** WORK REQUEST **
The lines to repeat are those below from the one containing "ATOM 3 C C ." down to the one containing "ATOM 10 C CA", both included; reproduce them exactly and nothing else.
--------------------
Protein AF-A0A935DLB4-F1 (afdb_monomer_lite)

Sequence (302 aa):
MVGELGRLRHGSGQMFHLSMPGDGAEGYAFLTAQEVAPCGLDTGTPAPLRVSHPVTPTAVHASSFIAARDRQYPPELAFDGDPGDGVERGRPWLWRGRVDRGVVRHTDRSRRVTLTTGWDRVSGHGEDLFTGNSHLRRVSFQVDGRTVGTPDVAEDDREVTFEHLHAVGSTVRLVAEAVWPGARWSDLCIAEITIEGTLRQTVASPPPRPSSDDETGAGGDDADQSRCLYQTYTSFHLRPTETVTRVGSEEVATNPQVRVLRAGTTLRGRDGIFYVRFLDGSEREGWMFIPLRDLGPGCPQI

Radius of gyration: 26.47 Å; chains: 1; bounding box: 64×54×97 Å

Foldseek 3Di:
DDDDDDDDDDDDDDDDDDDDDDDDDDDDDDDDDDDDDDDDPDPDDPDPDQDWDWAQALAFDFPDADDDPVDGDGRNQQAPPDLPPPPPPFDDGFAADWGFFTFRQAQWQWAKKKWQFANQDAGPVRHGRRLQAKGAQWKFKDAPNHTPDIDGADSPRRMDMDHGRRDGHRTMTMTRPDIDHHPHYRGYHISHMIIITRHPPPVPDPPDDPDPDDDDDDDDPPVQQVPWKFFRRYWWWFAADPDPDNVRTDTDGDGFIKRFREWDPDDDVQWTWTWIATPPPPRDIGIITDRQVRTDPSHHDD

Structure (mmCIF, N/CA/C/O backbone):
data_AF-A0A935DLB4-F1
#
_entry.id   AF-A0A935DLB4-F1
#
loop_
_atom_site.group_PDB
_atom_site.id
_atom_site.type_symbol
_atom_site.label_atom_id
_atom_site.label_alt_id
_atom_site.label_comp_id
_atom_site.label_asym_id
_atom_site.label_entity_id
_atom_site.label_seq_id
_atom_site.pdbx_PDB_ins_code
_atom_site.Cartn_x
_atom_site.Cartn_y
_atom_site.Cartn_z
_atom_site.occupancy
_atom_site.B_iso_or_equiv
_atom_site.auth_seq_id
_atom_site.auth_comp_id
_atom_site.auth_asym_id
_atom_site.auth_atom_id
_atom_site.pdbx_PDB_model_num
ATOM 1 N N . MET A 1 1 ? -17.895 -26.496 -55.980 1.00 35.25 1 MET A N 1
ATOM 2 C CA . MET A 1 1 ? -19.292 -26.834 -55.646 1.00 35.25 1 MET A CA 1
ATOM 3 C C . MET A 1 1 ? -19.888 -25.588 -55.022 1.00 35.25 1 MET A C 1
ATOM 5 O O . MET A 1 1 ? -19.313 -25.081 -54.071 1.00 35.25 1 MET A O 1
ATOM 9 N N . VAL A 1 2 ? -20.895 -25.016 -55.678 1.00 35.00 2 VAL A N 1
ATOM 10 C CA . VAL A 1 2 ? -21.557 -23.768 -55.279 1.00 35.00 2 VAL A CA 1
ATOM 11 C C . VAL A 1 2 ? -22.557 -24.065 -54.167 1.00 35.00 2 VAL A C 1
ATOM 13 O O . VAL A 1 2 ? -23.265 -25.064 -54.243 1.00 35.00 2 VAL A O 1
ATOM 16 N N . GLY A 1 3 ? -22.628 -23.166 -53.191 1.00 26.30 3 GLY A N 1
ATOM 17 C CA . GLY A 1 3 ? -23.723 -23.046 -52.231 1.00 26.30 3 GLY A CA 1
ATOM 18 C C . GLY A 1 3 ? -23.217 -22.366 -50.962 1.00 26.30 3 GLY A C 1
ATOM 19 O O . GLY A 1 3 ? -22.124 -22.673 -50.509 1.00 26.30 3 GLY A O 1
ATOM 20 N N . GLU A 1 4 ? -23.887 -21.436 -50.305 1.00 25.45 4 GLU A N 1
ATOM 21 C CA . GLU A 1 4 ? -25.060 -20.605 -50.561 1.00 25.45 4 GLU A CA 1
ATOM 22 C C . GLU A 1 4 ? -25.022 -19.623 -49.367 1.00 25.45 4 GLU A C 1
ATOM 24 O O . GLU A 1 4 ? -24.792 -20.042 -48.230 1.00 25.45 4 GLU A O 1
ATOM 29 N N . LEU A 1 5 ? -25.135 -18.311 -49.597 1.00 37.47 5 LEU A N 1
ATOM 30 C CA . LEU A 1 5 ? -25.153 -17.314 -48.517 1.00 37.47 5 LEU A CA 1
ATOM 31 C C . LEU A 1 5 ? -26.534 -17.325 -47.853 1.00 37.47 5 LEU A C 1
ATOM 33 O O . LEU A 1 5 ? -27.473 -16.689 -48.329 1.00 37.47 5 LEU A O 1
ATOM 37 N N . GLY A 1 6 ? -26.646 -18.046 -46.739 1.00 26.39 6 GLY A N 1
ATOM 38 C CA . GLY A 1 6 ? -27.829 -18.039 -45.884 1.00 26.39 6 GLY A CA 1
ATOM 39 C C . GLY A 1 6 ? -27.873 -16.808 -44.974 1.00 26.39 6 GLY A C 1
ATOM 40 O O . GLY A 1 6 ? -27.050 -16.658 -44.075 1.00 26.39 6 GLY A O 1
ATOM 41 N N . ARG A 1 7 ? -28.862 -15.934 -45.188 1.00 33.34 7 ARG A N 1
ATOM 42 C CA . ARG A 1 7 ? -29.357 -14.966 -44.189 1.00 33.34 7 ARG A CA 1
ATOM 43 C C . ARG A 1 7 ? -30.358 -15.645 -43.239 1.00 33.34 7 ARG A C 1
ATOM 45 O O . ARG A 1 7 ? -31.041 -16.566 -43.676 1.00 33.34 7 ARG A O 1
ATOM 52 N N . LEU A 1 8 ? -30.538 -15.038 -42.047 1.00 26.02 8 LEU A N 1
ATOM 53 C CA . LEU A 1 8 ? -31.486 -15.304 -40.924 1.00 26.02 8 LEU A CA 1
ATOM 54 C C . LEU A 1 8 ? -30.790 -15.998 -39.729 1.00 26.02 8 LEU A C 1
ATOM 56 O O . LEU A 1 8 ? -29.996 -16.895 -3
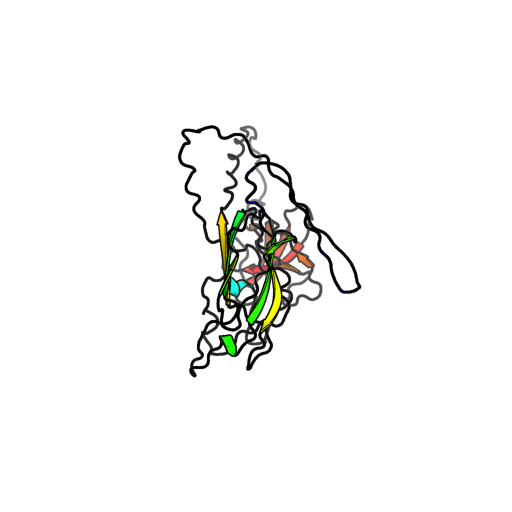9.948 1.00 26.02 8 LEU A O 1
ATOM 60 N N . ARG A 1 9 ? -30.991 -15.678 -38.440 1.00 27.14 9 ARG A N 1
ATOM 61 C CA . ARG A 1 9 ? -31.969 -14.877 -37.670 1.00 27.14 9 ARG A CA 1
ATOM 62 C C . ARG A 1 9 ? -31.340 -14.524 -36.304 1.00 27.14 9 ARG A C 1
ATOM 64 O O . ARG A 1 9 ? -30.455 -15.229 -35.834 1.00 27.14 9 ARG A O 1
ATOM 71 N N . HIS A 1 10 ? -31.838 -13.475 -35.648 1.00 35.41 10 HIS A N 1
ATOM 72 C CA . HIS A 1 10 ? -31.588 -13.212 -34.226 1.00 35.41 10 HIS A CA 1
ATOM 73 C C . HIS A 1 10 ? -32.080 -14.378 -33.347 1.00 35.41 10 HIS A C 1
ATOM 75 O O . HIS A 1 10 ? -33.211 -14.827 -33.517 1.00 35.41 10 HIS A O 1
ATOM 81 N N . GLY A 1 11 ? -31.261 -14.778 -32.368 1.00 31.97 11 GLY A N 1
--------------------
** WRITTEN ANSWER **
ATOM 3 C C . MET A 1 1 ? -19.888 -25.588 -55.022 1.00 35.25 1 MET A C 1
ATOM 5 O O . MET A 1 1 ? -19.313 -25.081 -54.071 1.00 35.25 1 MET A O 1
ATOM 9 N N . VAL A 1 2 ? -20.895 -25.016 -55.678 1.00 35.00 2 VAL A N 1
ATOM 10 C CA . VAL A 1 2 ? -21.557 -23.768 -55.279 1.00 35.00 2 VAL A CA 1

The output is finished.